Sebenarnya jika mau melihat dan melakukan peninjauan kembali terhadap UUPA 1960 tentu permasalahan agraria tidak serumit sekarang. Sehingga peroses reforma agraria bisa berjalan sesuai cita-cita founding fathers kita. kalau mau melihat lebih ke dalam lagi konflik agraria yang terjadi hari ini seperti kasus penguasaan tanah oleh PTPN XII di daerah Malang Selatan yang mengakibatkan petani di Kalibakar dan Tritoyudo kehilangan tanahnya. Persepsi yang dibangun adalah mereka telah mencoba merebut tanah negara. Padahal sudah jelas dijelaskan dalam HGU, negara tidak boleh menguasai tanah.
Jadi kesimpulannya adalah adanya faktor konflik agraria hari ini adalah dikarenakan enggannya pemerintah memfasilitasi atau setidaknya melakukan peninjauan terhadap undang-undang yang mengatur pelaksaan agraria di Indonesia. Selain itu kepedulian atas penggunaan lahan yang sesuai dengan kebutuhan dan berwawasan lingkungan masih saja dikesampingkan oleh pemerintah. Sehingga banyak bermunculan kasus mengenai pertanahan yang baru seperti, penolakan petani Rembang atas dibangunya pabrik Semen, begitu pula di Pati, dan Tuban. Selain itu konflik yang juga timbul adalah antara sipil dengan militer seperti di Kulonprogo Yogyakarta dan yang menimpa petani di Urut Sewu.
Catatan Kaki:
[1] Penyimbolan dalam pepatah Jawa ini menunjukkan bahwa betapa pentingnya tanah bagi kehidupan manusia, sehingga betapun urusan pertanahan menjadi sesuatu yang wajib dipertahankan bahkan dengan mengorbankan nyawa.
[2] Sistem tanam paksa yang mengharuskan petani untuk menyediakan tanah sebesar seperlima dari tanah yang dimiliki dan wajib ikut bekerja untuk mengelola dan menggarap lahan tersebut.
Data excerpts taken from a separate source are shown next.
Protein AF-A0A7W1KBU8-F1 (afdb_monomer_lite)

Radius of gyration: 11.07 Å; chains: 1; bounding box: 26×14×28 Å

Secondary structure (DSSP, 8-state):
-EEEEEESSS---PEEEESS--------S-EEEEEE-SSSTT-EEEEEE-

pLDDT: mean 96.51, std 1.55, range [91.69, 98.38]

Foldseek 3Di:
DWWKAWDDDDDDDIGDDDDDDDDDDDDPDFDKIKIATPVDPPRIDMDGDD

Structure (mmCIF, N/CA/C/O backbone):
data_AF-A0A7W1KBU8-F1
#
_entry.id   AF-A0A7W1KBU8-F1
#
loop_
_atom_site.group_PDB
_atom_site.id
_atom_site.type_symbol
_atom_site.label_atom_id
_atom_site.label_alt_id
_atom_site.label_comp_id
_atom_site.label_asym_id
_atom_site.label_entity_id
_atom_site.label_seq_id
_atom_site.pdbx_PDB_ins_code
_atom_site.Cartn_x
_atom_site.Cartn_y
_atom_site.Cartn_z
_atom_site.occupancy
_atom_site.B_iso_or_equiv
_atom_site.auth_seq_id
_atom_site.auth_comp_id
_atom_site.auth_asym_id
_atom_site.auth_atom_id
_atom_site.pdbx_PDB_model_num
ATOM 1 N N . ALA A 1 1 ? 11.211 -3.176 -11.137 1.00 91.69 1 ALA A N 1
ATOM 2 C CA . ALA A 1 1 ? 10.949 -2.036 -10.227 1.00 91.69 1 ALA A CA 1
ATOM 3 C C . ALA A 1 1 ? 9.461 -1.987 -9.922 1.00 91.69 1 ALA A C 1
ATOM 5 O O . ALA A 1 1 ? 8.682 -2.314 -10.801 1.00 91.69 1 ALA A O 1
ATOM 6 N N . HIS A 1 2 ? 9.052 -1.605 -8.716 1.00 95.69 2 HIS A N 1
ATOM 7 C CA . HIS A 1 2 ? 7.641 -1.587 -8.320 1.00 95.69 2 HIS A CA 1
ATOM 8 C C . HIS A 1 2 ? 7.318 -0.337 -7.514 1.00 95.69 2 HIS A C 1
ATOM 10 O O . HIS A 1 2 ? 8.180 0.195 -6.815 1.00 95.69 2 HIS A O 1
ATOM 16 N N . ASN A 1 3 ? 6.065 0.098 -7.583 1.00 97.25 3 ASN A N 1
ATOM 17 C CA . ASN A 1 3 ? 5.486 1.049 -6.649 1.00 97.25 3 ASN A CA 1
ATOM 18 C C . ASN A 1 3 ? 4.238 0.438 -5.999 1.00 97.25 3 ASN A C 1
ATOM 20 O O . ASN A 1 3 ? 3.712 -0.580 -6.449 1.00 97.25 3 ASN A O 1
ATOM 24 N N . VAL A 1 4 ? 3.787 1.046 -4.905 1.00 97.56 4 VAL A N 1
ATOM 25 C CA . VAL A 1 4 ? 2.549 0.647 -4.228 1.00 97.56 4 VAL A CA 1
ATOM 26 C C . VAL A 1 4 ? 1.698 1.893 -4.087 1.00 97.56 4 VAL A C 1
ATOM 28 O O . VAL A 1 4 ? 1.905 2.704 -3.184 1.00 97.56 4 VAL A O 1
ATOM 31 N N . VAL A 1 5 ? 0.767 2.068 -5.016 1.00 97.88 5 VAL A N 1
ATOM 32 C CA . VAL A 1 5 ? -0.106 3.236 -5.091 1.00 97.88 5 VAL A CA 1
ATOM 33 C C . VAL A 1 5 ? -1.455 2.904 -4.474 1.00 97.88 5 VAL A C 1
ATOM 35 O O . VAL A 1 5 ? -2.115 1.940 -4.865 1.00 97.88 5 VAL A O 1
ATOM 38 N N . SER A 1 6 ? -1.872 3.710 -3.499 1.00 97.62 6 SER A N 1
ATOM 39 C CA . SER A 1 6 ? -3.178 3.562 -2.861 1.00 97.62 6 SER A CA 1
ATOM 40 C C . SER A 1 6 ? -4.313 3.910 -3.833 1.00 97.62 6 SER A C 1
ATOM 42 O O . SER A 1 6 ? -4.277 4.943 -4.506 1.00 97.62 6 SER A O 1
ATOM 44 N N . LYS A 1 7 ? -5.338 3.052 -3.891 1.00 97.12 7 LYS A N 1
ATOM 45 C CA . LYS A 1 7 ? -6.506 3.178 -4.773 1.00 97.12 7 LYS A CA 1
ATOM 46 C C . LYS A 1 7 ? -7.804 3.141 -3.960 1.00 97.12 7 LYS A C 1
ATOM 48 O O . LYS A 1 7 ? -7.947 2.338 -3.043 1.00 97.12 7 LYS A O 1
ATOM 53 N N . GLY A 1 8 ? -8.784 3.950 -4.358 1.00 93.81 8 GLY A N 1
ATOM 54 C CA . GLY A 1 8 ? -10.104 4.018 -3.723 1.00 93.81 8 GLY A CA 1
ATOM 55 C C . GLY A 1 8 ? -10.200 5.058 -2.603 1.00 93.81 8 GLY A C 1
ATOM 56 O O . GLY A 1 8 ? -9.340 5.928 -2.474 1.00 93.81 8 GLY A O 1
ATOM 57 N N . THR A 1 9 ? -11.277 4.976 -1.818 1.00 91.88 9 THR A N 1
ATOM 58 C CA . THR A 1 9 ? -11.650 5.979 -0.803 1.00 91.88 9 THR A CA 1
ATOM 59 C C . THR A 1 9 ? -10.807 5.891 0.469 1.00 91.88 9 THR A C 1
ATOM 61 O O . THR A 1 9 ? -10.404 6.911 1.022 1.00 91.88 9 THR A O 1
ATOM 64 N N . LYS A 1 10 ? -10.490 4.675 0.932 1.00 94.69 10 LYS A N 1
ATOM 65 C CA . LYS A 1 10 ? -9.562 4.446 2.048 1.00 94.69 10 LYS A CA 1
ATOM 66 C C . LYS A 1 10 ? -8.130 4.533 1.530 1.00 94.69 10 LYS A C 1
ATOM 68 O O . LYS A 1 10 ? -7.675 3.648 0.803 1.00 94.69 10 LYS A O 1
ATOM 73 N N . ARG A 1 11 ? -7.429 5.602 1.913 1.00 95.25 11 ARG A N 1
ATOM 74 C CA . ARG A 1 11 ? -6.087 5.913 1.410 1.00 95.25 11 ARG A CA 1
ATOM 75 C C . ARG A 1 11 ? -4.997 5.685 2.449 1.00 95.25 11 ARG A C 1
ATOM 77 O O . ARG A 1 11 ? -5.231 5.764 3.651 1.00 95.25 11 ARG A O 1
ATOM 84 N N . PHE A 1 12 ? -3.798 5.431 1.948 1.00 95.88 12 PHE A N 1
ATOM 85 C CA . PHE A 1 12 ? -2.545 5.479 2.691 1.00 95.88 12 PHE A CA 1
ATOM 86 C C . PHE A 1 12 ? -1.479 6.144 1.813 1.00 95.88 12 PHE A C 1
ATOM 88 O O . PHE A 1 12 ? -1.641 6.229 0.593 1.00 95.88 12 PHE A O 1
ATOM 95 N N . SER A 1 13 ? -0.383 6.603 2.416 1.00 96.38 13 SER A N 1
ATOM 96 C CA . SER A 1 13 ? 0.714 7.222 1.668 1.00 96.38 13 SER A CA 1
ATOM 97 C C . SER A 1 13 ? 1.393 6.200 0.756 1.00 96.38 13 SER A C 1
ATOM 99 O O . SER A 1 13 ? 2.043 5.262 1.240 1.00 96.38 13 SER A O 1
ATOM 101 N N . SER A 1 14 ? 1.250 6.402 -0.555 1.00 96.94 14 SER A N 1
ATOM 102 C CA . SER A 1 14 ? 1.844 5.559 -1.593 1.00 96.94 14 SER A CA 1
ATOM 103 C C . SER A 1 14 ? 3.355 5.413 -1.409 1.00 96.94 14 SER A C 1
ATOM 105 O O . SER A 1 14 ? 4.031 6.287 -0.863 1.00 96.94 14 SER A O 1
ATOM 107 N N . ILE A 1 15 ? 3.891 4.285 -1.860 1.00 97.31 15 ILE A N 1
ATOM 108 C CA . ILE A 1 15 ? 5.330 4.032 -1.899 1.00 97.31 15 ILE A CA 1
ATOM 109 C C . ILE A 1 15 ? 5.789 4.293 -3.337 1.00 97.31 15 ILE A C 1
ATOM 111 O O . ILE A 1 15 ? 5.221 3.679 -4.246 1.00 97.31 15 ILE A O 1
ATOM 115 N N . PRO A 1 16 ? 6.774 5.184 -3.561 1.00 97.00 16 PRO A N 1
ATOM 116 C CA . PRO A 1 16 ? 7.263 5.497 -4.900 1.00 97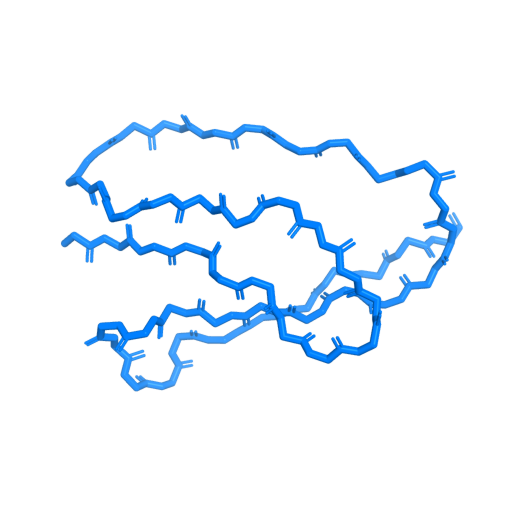.00 16 PRO A CA 1
ATOM 117 C C . PRO A 1 16 ? 7.974 4.297 -5.533 1.00 97.00 16 PRO A C 1
ATOM 119 O O . PRO A 1 16 ? 8.266 3.303 -4.864 1.00 97.00 16 PRO A O 1
ATOM 122 N N . THR A 1 17 ? 8.265 4.405 -6.827 1.00 97.88 17 THR A N 1
ATOM 123 C CA . THR A 1 17 ? 8.965 3.363 -7.582 1.00 97.88 17 THR A CA 1
ATOM 124 C C . THR A 1 17 ? 10.328 3.056 -6.972 1.00 97.88 17 THR A C 1
ATOM 126 O O . THR A 1 17 ? 11.134 3.953 -6.739 1.00 97.88 17 THR A O 1
ATOM 129 N N . ARG A 1 18 ? 10.592 1.773 -6.720 1.00 96.88 18 ARG A N 1
ATOM 130 C CA . ARG A 1 18 ? 11.873 1.270 -6.210 1.00 96.88 18 ARG A CA 1
ATOM 131 C C . ARG A 1 18 ? 12.277 -0.015 -6.922 1.00 96.88 18 ARG A C 1
ATOM 133 O O . ARG A 1 18 ? 11.430 -0.773 -7.394 1.00 96.88 18 ARG A O 1
ATOM 140 N N . THR A 1 19 ? 13.578 -0.264 -6.987 1.00 96.69 19 THR A N 1
ATOM 141 C CA . THR A 1 19 ? 14.159 -1.475 -7.584 1.00 96.69 19 THR A CA 1
ATOM 142 C C . THR A 1 19 ? 14.353 -2.599 -6.568 1.00 96.69 19 THR A C 1
ATOM 144 O O . THR A 1 19 ? 14.232 -3.756 -6.952 1.00 96.69 19 THR A O 1
ATOM 147 N N . ALA A 1 20 ? 14.575 -2.277 -5.286 1.00 95.06 20 ALA A N 1
ATOM 148 C CA . ALA A 1 20 ? 14.777 -3.255 -4.215 1.00 95.06 20 ALA A CA 1
ATOM 149 C C . ALA A 1 20 ? 14.421 -2.711 -2.811 1.00 95.06 20 ALA A C 1
ATOM 151 O O . ALA A 1 20 ? 14.223 -1.505 -2.608 1.00 95.06 20 ALA A O 1
ATOM 152 N N . GLY A 1 21 ? 14.391 -3.624 -1.835 1.00 94.00 21 GLY A N 1
ATOM 153 C CA . GLY A 1 21 ? 14.224 -3.358 -0.403 1.00 94.00 21 GLY A CA 1
ATOM 154 C C . GLY A 1 21 ? 12.775 -3.358 0.096 1.00 94.00 21 GLY A C 1
ATOM 155 O O . GLY A 1 21 ? 11.826 -3.433 -0.680 1.00 94.00 21 GLY A O 1
ATOM 156 N N . SER A 1 22 ? 12.610 -3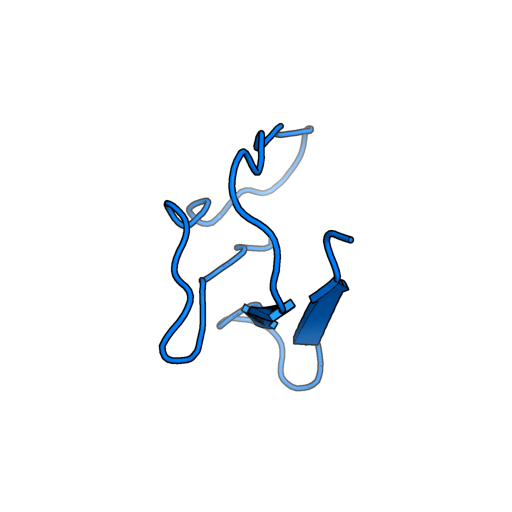.207 1.412 1.00 94.75 22 SER A N 1
ATOM 157 C CA . SER A 1 22 ? 11.308 -3.278 2.097 1.00 94.75 22 SER A CA 1
ATOM 158 C C . SER A 1 22 ? 10.788 -1.898 2.515 1.00 94.75 22 SER A C 1
ATOM 160 O O . SER A 1 22 ? 11.547 -0.925 2.590 1.00 94.75 22 SER A O 1
ATOM 162 N N . ARG A 1 23 ? 9.476 -1.792 2.761 1.00 95.19 23 ARG A N 1
ATOM 163 C CA . ARG A 1 23 ? 8.805 -0.623 3.357 1.00 95.19 23 ARG A CA 1
ATOM 164 C C . ARG A 1 23 ? 7.651 -1.081 4.242 1.00 95.19 23 ARG A C 1
ATOM 166 O O . ARG A 1 23 ? 6.991 -2.061 3.918 1.00 95.19 23 ARG A O 1
ATOM 173 N N . SER A 1 24 ? 7.374 -0.303 5.284 1.00 95.75 24 SER A N 1
ATOM 174 C CA . SER A 1 24 ? 6.309 -0.586 6.250 1.00 95.75 24 SER A CA 1
ATOM 175 C C . SER A 1 24 ? 5.238 0.507 6.253 1.00 95.75 24 SER A C 1
ATOM 177 O O . SER A 1 24 ? 5.509 1.688 5.987 1.00 95.75 24 SER A O 1
ATOM 179 N N . ARG A 1 25 ? 4.003 0.097 6.552 1.00 95.25 25 ARG A N 1
ATOM 180 C CA . ARG A 1 25 ? 2.832 0.959 6.738 1.00 95.25 25 ARG A CA 1
ATOM 181 C C . ARG A 1 25 ? 2.002 0.430 7.901 1.00 95.25 25 ARG A C 1
ATOM 183 O O . ARG A 1 25 ? 1.722 -0.763 7.951 1.00 95.25 25 ARG A O 1
ATOM 190 N N . THR A 1 26 ? 1.592 1.332 8.784 1.00 96.38 26 THR A N 1
ATOM 191 C CA . THR A 1 26 ? 0.709 1.026 9.913 1.00 96.38 26 THR A CA 1
ATOM 192 C C . THR A 1 26 ? -0.693 1.520 9.593 1.00 96.38 26 THR A C 1
ATOM 194 O O . THR A 1 26 ? -0.873 2.668 9.185 1.00 96.38 26 THR A O 1
ATOM 197 N N . PHE A 1 27 ? -1.686 0.658 9.780 1.00 96.62 27 PHE A N 1
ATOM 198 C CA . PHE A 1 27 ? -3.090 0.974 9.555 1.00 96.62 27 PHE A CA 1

Selain diarahkan kepada sistem pertanian, untuk memenuhi kebutuhan transportasi dan pengairan, tidak jarang rakyat dipekerjakan untuk membuat jalan, rel kereta, dan juga waduk yang semuanya untuk kepentingan pemerintah kolonial.
[3] Yakni hak untuk menguasai tanah perkebunan sejak masa kolonial, dalam kasus ini mereka berhak mengembangkan tanah tanpa ada batasan yang jelas. Lahan produktif yang dikuasai pengusaha kolonial semakin meluas. Hal tersebut didasari atas swastanisasi yang mengakibatkan kebutuhan atas tanah semakin meningkat, sehingga rakyat digunakan untuk melakukan pembabatan hutan.
Referensi:
Simarmata, Rikardo. 2002. Kapitalisme Perkebunan dan Konsep Kepemilikan Tanah Oleh Negara. Jogjakarta: Insist Media.
Mustain. 2007. Petani vs Negara: Gerakan Sosial Petani Melawan Hegemoni Negara. Yogyakarta: Ar-ruzz Media.